NOTE:
You've come to an old part of SW Online. We're still moving this and other older stories into our new format. In the meanwhile, click here to go to the current home page.
Atrocities in Bush's "other occupation"

June 9, 2006 | Page 7

NICOLE COLSON reports on the grim toll of Washington's "other" occupation.

WHILE MEDIA attention begins to focus on reports of atrocities committed by U.S. troops in Iraq, the other U.S.-run occupation--of Afghanistan--receives relatively little attention.

Until last week, that is--when U.S. soldiers opened fire into a crowd of rioting Afghan citizens in Kabul, killing four and wounding several others, and sparking a riot that grew to include thousands.

The riot occurred after a runaway U.S. Army truck crashed into as many as 12 civilian vehicles, killing three people and wounding several others. U.S military convoys are know for traveling at high rates of speed through the streets of Kabul, to avoid roadside bombs.

Following the accident, hundreds of angry protesters began to gather at the scene, chanting "Death to America" and "Death to [U.S.-backed Afghan President Hamid] Karzai." Their anger was fueled, according to some reports, because U.S. troops allegedly prevented bystanders from approaching the scene to help the injured.

The Pentagon called the incident "a tragic accident." But what most certainly wasn't an accident was what happened in the aftermath--when U.S. soldiers responded to the angry civilians who had begun pelting them with rocks by firing on the crowd.

Pentagon officials claim U.S. soldiers only fired "warning shots." "Our soldiers believed fire was coming from the crowd, and they fired their weapons in self-defense," U.S. military spokesperson Col. Tom Collins told the New York Times.

But according to Gen. Amanullah Gozar, the Kabul chief of police who witnessed the incident, "The first American vehicles were firing in the air, but the last one fired at the people," killing four. The crowd then turned on the Afghan police, burning one of their cars and stabbing a policeman, before spreading out through the city.

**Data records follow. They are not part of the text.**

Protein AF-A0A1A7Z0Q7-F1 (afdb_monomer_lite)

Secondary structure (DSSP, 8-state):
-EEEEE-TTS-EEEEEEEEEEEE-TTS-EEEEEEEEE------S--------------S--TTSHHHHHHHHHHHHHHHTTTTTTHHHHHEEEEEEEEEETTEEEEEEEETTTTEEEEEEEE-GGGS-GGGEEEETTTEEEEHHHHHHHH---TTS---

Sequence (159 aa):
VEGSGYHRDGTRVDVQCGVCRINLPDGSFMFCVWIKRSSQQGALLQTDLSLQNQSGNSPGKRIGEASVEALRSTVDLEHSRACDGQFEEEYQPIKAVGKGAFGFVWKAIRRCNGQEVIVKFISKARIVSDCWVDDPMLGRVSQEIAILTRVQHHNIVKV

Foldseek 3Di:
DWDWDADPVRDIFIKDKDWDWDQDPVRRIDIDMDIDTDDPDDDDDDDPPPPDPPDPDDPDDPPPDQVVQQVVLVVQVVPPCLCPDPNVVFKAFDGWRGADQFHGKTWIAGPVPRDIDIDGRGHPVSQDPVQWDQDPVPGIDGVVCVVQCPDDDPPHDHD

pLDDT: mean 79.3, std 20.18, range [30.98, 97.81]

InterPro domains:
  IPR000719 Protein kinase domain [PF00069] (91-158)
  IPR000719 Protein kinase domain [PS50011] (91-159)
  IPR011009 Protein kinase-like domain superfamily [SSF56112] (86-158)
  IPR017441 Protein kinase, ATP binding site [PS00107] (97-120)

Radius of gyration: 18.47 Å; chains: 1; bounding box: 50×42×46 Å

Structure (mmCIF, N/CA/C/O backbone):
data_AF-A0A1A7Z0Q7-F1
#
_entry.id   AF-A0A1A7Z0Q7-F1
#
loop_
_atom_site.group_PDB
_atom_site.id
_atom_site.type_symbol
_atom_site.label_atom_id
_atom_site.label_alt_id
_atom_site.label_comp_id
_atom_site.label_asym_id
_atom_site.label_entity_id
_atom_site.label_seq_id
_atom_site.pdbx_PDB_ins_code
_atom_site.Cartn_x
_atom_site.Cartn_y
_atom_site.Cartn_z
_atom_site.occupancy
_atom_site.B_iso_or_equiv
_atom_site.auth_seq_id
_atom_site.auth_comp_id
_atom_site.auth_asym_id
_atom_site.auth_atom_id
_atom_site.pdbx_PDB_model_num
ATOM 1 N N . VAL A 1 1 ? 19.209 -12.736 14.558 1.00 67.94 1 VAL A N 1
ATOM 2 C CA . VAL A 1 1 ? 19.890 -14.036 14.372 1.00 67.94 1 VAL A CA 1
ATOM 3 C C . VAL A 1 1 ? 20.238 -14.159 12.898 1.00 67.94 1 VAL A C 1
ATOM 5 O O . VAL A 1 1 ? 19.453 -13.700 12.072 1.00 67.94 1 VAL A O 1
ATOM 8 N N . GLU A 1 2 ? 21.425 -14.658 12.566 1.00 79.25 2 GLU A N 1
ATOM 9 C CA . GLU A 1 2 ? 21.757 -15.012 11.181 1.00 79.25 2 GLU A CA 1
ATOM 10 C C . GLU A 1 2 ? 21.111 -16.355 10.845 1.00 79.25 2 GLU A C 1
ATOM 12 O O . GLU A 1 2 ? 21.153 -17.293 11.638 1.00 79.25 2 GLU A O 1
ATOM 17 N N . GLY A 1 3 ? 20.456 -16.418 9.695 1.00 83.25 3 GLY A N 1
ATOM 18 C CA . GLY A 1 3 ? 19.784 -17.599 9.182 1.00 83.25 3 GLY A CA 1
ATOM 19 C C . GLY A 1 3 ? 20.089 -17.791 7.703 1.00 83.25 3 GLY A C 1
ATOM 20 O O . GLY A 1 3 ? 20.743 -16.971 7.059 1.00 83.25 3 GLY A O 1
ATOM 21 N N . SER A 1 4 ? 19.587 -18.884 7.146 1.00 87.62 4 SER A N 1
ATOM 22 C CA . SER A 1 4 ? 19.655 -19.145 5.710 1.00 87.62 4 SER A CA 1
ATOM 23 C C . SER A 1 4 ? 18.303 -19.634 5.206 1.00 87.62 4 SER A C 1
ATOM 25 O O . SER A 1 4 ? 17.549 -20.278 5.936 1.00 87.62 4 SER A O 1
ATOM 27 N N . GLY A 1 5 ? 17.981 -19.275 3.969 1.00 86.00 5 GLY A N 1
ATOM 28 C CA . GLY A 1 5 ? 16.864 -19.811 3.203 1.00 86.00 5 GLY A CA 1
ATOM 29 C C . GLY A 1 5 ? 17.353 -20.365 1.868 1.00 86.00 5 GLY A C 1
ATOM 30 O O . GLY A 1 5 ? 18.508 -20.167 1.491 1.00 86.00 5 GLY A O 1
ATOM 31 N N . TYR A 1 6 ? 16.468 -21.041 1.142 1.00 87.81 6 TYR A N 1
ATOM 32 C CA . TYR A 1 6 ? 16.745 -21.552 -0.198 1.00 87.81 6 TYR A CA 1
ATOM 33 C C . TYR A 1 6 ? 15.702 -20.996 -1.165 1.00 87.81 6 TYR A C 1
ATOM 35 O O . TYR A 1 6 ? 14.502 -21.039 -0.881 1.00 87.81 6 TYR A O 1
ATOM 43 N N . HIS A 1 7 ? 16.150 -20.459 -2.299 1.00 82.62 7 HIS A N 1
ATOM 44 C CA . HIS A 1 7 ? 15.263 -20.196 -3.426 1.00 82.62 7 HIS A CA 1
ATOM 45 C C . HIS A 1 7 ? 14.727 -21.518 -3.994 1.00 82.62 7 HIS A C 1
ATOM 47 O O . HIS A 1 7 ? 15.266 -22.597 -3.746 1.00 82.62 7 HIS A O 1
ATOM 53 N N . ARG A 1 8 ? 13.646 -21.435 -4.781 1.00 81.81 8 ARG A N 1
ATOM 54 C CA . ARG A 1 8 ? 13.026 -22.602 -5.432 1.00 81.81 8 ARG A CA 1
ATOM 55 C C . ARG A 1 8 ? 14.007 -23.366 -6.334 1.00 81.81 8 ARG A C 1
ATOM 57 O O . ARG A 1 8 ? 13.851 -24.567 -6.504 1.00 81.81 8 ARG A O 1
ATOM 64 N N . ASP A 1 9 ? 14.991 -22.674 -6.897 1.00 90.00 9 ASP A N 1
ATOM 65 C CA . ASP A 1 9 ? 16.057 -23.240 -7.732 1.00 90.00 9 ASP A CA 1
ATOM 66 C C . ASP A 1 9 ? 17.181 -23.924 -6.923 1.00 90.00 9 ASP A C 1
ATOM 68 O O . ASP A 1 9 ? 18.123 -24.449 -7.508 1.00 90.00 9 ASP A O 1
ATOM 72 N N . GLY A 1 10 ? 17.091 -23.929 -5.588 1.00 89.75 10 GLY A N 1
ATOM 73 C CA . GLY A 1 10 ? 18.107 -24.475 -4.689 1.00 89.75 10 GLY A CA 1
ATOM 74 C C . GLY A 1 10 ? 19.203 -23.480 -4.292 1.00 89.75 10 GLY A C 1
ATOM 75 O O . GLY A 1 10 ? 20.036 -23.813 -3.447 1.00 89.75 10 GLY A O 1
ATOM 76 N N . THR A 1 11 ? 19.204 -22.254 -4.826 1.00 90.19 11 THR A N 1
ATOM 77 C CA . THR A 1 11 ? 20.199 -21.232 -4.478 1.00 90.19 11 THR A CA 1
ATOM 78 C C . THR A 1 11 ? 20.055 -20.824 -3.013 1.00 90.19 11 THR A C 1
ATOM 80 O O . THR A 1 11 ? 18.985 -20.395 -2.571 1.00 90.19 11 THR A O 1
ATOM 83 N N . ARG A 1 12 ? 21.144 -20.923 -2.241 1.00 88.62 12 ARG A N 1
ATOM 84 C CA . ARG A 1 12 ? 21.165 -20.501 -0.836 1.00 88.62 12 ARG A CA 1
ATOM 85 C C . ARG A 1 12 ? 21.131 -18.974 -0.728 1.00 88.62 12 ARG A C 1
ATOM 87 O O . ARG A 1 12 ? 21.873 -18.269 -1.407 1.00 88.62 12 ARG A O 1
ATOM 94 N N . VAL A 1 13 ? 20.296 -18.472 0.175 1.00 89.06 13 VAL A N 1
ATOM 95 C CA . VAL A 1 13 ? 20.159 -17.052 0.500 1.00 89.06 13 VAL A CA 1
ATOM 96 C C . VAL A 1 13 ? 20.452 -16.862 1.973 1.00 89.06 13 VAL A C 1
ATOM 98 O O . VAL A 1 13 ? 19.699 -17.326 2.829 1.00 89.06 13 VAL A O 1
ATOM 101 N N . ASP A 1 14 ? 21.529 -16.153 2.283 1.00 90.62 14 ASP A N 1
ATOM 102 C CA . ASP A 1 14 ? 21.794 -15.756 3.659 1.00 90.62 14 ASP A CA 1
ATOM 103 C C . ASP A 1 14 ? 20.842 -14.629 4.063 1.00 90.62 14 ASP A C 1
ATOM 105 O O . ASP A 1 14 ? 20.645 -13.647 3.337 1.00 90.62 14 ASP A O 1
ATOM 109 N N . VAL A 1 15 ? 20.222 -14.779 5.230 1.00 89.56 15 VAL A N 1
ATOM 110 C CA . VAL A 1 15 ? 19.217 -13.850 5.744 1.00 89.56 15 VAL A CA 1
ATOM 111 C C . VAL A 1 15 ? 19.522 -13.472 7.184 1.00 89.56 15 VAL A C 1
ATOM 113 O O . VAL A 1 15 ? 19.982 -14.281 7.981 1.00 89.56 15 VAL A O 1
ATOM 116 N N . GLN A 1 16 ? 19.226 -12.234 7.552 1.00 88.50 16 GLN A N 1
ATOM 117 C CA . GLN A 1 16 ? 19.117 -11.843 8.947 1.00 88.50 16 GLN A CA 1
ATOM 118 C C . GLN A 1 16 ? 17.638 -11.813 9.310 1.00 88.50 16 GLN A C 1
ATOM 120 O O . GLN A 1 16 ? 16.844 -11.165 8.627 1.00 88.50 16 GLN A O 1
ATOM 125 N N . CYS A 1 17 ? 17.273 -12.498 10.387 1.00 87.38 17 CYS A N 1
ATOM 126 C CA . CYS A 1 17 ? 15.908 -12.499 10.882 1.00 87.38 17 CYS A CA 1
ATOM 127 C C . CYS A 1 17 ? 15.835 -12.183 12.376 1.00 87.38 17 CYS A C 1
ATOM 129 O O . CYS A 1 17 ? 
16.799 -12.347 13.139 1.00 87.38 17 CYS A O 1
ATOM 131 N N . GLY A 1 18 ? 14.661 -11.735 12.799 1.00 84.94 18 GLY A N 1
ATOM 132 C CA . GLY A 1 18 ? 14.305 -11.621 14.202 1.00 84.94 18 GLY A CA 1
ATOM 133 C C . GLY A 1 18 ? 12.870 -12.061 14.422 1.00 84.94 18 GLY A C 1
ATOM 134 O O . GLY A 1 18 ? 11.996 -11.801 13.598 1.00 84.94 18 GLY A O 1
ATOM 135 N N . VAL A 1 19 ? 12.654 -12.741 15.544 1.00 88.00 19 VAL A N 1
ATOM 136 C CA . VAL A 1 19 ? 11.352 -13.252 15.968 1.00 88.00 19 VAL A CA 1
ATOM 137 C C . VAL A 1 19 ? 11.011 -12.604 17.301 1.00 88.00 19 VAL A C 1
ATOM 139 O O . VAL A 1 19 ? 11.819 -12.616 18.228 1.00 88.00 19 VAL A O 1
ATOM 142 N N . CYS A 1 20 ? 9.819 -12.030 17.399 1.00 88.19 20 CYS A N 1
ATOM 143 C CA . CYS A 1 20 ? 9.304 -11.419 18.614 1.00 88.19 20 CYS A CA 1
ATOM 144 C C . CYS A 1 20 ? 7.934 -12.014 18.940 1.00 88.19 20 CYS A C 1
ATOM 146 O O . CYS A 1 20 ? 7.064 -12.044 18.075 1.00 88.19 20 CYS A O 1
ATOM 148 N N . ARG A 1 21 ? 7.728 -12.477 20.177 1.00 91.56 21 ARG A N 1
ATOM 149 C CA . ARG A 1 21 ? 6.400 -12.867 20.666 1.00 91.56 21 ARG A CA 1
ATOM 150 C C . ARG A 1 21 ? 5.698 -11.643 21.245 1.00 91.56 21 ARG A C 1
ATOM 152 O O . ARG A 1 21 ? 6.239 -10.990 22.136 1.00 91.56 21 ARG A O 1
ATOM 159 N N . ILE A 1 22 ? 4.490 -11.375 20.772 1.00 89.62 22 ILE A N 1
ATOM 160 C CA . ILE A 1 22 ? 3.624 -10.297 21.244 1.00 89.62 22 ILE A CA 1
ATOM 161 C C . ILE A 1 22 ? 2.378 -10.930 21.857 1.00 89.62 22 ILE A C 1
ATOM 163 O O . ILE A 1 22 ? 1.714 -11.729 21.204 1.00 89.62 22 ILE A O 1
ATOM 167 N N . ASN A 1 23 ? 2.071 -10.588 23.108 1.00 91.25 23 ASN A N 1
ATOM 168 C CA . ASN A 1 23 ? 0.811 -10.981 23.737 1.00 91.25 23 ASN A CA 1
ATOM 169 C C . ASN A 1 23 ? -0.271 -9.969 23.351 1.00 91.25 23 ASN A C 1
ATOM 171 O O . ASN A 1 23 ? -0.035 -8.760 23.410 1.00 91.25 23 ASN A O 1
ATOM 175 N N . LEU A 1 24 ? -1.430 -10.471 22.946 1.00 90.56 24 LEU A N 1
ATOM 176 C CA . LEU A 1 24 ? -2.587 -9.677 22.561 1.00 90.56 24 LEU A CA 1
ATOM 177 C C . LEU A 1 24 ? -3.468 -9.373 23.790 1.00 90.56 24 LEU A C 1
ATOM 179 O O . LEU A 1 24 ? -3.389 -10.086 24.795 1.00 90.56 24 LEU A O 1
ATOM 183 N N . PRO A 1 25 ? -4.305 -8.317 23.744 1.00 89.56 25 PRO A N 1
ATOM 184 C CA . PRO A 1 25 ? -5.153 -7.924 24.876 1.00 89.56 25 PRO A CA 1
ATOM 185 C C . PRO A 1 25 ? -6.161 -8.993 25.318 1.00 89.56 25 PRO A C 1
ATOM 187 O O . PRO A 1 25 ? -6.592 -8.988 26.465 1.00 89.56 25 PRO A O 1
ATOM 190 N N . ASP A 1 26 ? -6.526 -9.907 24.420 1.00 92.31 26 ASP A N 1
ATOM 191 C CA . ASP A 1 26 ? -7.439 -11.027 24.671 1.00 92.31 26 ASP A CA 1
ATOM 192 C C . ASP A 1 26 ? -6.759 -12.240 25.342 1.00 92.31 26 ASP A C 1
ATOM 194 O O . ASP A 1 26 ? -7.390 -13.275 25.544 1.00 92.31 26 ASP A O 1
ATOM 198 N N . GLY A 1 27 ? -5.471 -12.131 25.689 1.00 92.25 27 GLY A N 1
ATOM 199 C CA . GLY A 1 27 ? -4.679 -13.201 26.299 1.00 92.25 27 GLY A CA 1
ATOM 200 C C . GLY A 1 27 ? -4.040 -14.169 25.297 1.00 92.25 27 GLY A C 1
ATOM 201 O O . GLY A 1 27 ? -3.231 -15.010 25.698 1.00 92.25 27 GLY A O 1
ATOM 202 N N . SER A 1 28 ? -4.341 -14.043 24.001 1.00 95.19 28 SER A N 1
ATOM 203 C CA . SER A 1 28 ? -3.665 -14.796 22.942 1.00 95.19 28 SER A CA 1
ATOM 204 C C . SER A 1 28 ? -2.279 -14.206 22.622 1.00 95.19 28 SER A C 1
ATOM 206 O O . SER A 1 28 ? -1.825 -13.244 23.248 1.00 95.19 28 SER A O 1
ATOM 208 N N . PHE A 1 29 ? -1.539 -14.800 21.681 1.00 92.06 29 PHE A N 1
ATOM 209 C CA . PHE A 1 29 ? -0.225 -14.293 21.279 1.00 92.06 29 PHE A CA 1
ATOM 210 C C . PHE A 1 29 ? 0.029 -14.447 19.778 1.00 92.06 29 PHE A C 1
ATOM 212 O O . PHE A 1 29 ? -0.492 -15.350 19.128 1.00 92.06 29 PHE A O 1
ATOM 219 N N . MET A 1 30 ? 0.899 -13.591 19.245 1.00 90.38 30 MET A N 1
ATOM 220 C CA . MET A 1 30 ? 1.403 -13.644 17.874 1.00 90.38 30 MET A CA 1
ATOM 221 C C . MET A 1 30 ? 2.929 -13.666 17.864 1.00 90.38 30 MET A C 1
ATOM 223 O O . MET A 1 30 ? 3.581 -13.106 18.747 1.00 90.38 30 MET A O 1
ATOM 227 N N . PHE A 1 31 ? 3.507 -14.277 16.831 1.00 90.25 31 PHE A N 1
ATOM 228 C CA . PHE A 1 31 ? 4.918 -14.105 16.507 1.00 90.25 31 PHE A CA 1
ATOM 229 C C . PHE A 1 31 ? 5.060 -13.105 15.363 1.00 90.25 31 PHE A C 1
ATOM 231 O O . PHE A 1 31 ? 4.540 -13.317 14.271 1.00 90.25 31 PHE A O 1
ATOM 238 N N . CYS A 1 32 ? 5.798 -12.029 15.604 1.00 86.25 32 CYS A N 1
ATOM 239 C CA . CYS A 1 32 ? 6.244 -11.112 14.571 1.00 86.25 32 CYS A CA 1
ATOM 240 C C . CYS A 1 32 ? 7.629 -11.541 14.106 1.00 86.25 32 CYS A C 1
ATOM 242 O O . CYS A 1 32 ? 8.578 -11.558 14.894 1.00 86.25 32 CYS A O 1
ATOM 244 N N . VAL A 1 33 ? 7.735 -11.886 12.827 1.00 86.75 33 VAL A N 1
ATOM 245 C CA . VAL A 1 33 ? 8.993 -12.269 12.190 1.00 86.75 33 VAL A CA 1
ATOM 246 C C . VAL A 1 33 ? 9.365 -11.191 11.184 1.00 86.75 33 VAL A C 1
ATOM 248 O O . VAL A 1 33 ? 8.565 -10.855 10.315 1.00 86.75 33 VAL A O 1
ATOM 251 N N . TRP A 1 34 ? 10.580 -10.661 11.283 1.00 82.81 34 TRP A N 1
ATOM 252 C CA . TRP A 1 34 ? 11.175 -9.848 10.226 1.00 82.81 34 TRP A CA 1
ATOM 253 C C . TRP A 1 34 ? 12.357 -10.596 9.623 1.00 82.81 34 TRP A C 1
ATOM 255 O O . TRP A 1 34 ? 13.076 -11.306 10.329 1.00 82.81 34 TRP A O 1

As many as 2,000 protesters fought with police, looting and setting fire to the offices of foreign organizations in the city's diplomatic section. In one of the city's main squares, protesters burned a picture of Karzai--even as he took to the airwaves to denounce rioters as "opportunists and agitators." In all, at least 12 people were killed and 138 were wounded in the rioting.

Meanwhile, according to Collins, U.S. soldiers involved in the incident will be asked for statements, and American officials will conduct a thorough investigation.

But Afghan citizens have little reason to believe such promises. Despite declaring the country "liberated" from the former Taliban government in 2001, some 23,000 U.S. soldiers and 9,000 NATO troops remain occupying the country.

Karzai, backed by the U.S. and elected two years ago, has seen his popularity plummet with the emergence of corruption scandals, growing poverty, an increased opium trade, atrocities committed by repressive warlords--and, increasingly, a revitalized Taliban.

"For most Kabul residents, electricity and running water are scarce, raw sewage runs in the streets, roads are broken, unemployment is high, especially among the young, and officials are corrupt," Newsweek reported recently. "Some complain that they have to pay the equivalent of a $15 bribe simply to get a mandatory national identity card, in a country where the average annual income is less than $800. Of roughly $10 billion in aid pledged by international donors since 2001, only half has actually been distributed."

Meanwhile, Col. Collins admitted to Newsweek, "I don't think there's any doubt the Taliban has grown in size and influence in some areas of the south. There are some areas that are not governed."

This is why the number of U.S. troops on the ground in Afghanistan has actually risen in recent months--from 18,000 to 23,000. Additionally, the U.S. has escalated large-scale air strikes on the eastern and southern regions of the country, including Kandahar, Halmand and Urugan provinces--areas considered Taliban strongholds. Last week, coalition and Afghan troops had to recapture a district of the central southern province of Uruzgan, which fell under Taliban control for several days.

Casualties are also on the rise, with nearly 400 people killed in May alone. While the U.S. claims the bulk of the deaths are "militants" killed by coalition air strikes, reports suggest that large numbers of civilians are becoming victims of coalition bombs.

In late May, a U.S. bombing in the southern village of Azizi reportedly killed as many as 17 civilians, including several people at a religious school and residents of nearby homes. The U.S. claimed that an additional 20 to 80 "Taliban militants" were also killed in the attack, leading many to believe the real number of civilian casualties may have been higher.

That attack came on the heels of a coalition air strike that killed at least seven civilians in April in the eastern province of Kunar.

But don't expect any sympathy from the U.S. government. "Of course, people are told to be careful, but it is a matter of war, a war zone, in which our soldiers are trying...jointly to root out the terrorists," Secretary of State Condoleezza Rice told CNN's Late Edition last weekend.

With NATO forces scheduled to take over "security" in southern Afghanistan next month, the U.S. is likely to step up its bombing raids to try to "stabilize" the country. And that will only mean more misery for ordinary Afghan civilians.